If the pain on any of these stimuli lingers on for more than a few seconds, there may be deep tooth decay close to or into the nerve and a dental appointment may be required.

Causes of sensitive teeth

  1. Until a dentist mentions it, most people brush their teeth backwards and forwards, often with a hard or medium toothbrush. Slowly over time, this tears the gum away and can wear a groove along the gumline of the tooth, exposing the yellow dentine and creating sensitivity. Brushing up and down with a soft toothbrush in a massaging rather than a scrubbing action will stop this tooth and gum damage continuing and with the use of de-sensitising toothpaste may help one avoid a dental appointment.

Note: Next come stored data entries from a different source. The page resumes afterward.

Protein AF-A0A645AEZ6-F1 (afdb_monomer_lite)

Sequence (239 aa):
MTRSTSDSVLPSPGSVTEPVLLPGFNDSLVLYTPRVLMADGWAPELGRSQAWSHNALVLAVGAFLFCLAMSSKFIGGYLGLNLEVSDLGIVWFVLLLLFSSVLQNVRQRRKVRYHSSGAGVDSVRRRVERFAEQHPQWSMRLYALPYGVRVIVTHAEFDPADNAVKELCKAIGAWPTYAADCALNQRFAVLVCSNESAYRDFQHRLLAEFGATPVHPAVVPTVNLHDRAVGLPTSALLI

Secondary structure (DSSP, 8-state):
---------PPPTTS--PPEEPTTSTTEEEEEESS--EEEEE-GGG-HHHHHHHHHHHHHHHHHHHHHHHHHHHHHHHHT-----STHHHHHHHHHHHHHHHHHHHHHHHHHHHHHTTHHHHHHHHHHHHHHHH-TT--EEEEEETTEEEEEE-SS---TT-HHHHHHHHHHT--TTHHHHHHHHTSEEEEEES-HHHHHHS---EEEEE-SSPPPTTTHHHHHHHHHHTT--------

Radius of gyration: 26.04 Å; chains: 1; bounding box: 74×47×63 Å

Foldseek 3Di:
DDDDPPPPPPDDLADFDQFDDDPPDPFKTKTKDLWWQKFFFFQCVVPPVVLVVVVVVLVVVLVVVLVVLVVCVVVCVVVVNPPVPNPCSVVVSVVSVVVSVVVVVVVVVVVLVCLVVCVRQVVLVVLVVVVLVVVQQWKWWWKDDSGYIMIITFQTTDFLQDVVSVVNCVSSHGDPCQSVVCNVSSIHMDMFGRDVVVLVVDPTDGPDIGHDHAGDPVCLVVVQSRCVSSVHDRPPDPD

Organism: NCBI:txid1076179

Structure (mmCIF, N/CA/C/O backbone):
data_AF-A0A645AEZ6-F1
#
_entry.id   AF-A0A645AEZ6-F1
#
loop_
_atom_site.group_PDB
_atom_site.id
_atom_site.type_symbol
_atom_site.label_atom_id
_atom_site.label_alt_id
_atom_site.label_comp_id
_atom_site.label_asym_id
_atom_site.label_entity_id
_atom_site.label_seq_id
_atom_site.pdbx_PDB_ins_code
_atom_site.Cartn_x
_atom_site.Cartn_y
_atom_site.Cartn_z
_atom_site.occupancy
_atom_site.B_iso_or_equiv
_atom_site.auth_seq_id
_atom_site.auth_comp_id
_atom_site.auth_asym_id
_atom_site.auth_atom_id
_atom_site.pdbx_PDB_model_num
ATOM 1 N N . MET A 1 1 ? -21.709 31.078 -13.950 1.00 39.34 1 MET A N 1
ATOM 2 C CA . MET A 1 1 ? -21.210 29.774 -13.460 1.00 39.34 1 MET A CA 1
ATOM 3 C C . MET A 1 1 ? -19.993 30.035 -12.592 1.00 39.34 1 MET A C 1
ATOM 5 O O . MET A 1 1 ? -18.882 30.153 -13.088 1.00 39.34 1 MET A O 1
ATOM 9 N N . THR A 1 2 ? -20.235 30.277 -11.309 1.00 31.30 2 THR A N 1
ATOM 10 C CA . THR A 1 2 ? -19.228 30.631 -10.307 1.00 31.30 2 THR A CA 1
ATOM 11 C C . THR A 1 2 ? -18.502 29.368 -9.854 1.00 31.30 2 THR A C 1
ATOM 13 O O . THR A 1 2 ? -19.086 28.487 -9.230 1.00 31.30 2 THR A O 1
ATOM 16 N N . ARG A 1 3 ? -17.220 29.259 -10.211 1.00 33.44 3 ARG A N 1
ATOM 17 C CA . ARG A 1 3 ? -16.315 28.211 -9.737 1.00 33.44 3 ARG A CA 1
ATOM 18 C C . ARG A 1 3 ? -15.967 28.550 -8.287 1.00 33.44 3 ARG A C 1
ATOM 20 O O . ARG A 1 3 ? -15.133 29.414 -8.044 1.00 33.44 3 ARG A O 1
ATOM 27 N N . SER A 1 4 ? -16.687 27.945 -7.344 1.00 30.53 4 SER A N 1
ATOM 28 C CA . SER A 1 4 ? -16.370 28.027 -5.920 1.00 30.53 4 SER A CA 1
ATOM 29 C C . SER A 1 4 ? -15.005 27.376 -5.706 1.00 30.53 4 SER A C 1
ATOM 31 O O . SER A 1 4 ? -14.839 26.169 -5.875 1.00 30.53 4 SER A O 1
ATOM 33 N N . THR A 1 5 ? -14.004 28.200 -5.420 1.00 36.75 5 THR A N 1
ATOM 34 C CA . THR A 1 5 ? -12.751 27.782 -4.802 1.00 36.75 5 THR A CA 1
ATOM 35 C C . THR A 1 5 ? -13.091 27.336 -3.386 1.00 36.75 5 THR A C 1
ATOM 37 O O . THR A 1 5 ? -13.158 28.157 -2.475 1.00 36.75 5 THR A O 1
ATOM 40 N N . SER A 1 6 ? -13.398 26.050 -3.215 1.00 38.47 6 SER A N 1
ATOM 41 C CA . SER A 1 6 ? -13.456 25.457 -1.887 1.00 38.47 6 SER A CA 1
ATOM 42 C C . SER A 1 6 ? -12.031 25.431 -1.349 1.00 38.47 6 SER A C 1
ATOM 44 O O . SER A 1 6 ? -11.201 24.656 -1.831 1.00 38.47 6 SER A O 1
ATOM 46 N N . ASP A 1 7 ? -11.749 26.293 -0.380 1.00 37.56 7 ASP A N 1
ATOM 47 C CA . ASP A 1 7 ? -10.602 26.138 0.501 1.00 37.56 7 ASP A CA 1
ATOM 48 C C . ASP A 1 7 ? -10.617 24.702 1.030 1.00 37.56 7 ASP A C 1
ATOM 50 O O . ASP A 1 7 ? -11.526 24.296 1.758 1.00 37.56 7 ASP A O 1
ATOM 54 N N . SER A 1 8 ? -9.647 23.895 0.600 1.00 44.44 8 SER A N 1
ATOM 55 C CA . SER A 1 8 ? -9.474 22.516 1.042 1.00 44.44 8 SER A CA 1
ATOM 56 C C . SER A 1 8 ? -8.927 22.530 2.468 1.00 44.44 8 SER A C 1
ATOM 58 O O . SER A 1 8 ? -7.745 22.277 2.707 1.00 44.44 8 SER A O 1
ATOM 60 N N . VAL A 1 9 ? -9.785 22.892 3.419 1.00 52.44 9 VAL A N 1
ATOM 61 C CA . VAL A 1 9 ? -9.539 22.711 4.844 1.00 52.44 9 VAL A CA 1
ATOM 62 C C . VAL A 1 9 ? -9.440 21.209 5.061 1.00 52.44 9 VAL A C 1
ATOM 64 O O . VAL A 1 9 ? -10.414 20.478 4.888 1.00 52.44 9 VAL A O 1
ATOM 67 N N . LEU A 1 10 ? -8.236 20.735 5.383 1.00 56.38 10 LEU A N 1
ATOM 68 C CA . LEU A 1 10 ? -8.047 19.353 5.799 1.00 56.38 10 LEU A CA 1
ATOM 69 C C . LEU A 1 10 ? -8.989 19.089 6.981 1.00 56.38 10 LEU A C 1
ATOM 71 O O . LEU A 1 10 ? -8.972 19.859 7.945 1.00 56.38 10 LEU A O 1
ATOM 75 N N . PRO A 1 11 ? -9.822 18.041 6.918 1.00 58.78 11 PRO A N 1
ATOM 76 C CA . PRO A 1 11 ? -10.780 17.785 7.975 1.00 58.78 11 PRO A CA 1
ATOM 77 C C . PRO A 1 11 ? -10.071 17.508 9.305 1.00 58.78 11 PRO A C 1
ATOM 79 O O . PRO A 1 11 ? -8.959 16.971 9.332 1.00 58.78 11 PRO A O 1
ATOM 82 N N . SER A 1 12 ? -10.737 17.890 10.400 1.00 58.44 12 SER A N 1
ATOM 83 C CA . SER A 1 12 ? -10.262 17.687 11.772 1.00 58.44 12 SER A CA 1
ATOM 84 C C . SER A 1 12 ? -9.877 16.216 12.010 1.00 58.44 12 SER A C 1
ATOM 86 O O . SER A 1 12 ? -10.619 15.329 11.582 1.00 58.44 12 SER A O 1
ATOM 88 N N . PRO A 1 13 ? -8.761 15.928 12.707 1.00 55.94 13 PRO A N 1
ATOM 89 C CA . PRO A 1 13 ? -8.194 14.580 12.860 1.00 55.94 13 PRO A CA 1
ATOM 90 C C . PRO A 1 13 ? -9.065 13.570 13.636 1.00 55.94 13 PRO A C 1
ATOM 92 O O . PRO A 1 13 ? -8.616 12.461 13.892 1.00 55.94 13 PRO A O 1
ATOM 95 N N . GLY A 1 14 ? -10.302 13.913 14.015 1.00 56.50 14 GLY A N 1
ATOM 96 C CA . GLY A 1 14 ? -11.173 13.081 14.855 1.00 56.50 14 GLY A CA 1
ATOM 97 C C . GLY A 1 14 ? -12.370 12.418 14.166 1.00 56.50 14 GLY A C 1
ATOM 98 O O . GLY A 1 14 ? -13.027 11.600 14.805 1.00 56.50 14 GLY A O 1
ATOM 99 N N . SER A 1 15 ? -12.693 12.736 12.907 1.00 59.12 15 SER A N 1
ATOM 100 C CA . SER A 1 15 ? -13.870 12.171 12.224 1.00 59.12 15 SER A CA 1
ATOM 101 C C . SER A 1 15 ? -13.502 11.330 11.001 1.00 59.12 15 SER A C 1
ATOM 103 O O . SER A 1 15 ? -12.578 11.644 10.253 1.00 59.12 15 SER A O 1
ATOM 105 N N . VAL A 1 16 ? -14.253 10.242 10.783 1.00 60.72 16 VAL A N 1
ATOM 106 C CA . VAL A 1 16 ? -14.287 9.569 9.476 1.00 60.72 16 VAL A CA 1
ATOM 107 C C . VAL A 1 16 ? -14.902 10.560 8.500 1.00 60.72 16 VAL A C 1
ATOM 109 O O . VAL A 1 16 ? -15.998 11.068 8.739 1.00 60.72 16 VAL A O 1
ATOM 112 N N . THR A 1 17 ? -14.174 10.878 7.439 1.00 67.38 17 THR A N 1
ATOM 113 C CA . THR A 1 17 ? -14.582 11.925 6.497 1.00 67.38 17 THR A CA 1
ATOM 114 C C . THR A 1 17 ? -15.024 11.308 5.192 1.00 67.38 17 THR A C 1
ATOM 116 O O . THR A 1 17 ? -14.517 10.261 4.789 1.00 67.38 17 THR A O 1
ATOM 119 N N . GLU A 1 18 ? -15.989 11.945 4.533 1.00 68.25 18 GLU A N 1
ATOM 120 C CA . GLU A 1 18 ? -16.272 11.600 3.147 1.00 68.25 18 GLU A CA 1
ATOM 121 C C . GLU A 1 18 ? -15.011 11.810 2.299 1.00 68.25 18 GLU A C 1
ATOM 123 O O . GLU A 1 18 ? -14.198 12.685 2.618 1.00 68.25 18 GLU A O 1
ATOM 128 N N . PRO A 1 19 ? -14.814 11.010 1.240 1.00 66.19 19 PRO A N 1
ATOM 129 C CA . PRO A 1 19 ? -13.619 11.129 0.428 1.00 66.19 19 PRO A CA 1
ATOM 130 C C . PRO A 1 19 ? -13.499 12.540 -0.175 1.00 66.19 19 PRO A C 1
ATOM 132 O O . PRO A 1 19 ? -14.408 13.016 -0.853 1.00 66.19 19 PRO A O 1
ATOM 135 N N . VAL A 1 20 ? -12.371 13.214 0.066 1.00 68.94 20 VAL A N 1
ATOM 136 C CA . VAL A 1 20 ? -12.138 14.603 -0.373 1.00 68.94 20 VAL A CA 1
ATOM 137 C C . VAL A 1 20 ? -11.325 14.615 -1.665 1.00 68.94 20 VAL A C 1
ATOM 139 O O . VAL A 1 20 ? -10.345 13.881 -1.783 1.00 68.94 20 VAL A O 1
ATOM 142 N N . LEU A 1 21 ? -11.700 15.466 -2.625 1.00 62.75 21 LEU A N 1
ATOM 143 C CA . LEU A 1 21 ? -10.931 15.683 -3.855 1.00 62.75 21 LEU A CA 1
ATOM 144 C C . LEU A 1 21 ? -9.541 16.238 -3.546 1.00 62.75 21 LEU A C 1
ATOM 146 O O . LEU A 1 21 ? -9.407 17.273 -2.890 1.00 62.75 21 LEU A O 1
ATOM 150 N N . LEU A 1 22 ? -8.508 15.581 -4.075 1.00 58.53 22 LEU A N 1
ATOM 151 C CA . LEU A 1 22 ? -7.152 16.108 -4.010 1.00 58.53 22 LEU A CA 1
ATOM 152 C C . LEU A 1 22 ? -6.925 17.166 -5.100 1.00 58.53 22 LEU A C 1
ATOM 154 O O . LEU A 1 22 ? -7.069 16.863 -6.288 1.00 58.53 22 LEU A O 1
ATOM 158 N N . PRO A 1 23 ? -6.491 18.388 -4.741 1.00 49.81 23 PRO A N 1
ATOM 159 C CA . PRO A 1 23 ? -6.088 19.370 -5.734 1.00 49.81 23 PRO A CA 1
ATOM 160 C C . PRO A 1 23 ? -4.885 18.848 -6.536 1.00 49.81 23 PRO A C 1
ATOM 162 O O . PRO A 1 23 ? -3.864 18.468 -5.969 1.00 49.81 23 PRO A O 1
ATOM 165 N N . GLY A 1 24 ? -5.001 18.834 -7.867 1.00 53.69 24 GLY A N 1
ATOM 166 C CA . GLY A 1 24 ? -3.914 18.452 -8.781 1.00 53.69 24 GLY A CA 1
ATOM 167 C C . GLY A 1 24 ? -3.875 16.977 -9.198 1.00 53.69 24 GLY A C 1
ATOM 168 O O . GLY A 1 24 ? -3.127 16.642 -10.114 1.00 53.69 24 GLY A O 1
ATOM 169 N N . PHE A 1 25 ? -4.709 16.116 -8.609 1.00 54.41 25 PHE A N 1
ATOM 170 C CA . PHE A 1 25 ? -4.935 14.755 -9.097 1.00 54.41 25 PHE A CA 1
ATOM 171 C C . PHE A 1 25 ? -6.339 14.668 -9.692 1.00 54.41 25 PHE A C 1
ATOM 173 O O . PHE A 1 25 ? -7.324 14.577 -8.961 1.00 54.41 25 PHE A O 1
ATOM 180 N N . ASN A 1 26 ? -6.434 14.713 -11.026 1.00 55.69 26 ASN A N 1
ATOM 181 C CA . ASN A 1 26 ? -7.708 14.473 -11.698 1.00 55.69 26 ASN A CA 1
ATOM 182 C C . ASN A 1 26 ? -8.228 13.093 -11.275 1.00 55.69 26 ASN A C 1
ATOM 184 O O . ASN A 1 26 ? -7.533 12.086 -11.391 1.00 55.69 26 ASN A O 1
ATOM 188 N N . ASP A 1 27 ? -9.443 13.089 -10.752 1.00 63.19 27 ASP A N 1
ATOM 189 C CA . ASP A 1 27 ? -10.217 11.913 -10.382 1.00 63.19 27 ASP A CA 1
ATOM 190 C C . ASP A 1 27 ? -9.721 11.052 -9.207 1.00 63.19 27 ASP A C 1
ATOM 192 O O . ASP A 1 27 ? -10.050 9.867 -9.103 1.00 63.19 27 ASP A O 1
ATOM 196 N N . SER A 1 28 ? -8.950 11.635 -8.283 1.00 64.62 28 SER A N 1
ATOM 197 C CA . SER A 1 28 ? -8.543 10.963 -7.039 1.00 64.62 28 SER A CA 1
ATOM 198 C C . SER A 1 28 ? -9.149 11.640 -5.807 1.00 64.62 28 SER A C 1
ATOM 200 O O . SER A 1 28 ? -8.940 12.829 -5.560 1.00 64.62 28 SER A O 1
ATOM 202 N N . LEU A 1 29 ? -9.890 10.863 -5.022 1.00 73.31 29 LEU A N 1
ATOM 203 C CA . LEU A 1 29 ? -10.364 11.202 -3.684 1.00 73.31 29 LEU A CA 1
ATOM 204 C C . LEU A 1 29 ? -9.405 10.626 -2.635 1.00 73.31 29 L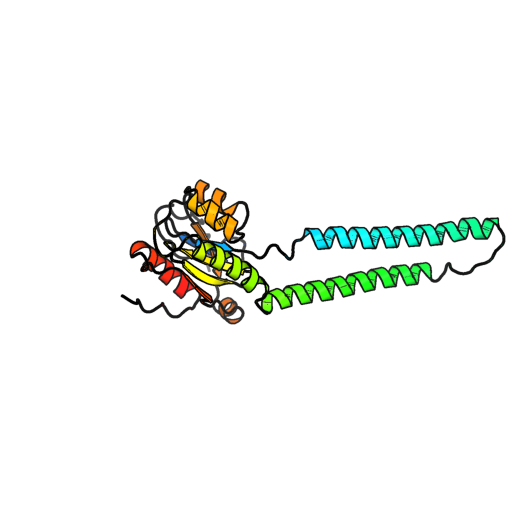EU A C 1
ATOM 206 O O . LEU A 1 29 ? -8.737 9.618 -2.868 1.00 73.31 29 LEU A O 1
ATOM 210 N N . VAL A 1 30 ? -9.350 11.229 -1.453 1.00 78.88 30 VAL A N 1
ATOM 211 C CA . VAL A 1 30 ? -8.687 10.637 -0.283 1.00 78.88 30 VAL A CA 1
ATOM 212 C C . VAL A 1 30 ? -9.706 10.384 0.800 1.00 78.88 30 VAL A C 1
ATOM 214 O O . VAL A 1 30 ? -10.431 11.291 1.202 1.00 78.88 30 VAL A O 1
ATOM 217 N N . LEU A 1 31 ? -9.715 9.150 1.292 1.00 83.50 31 LEU A N 1
ATOM 218 C CA . LEU A 1 31 ? -10.451 8.769 2.482 1.00 83.50 31 LEU A CA 1
ATOM 219 C C . LEU A 1 31 ? -9.526 8.902 3.695 1.00 83.50 31 LEU A C 1
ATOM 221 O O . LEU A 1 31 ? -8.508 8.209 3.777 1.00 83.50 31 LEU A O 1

  2. Gum disease, which results in gums and bone slowly coming away from around the teeth, can also cause exposed dentine and result in sensitivity (see our segment on gum disease). This exposed dentine can often be settled with de-sensitising toothpastes such as Sensodyne or Colgate Sensitive Pro. If this does not help we can paint a light cured sealant called Shield Force which will give a more long term solution.
  3. Tooth grinding (bruxism) at night when asleep can cause teeth to wear down through the enamel and into the dentine. If severe, an acrylic night guard (occusal splint) can be made to stop the teeth from wearing any further.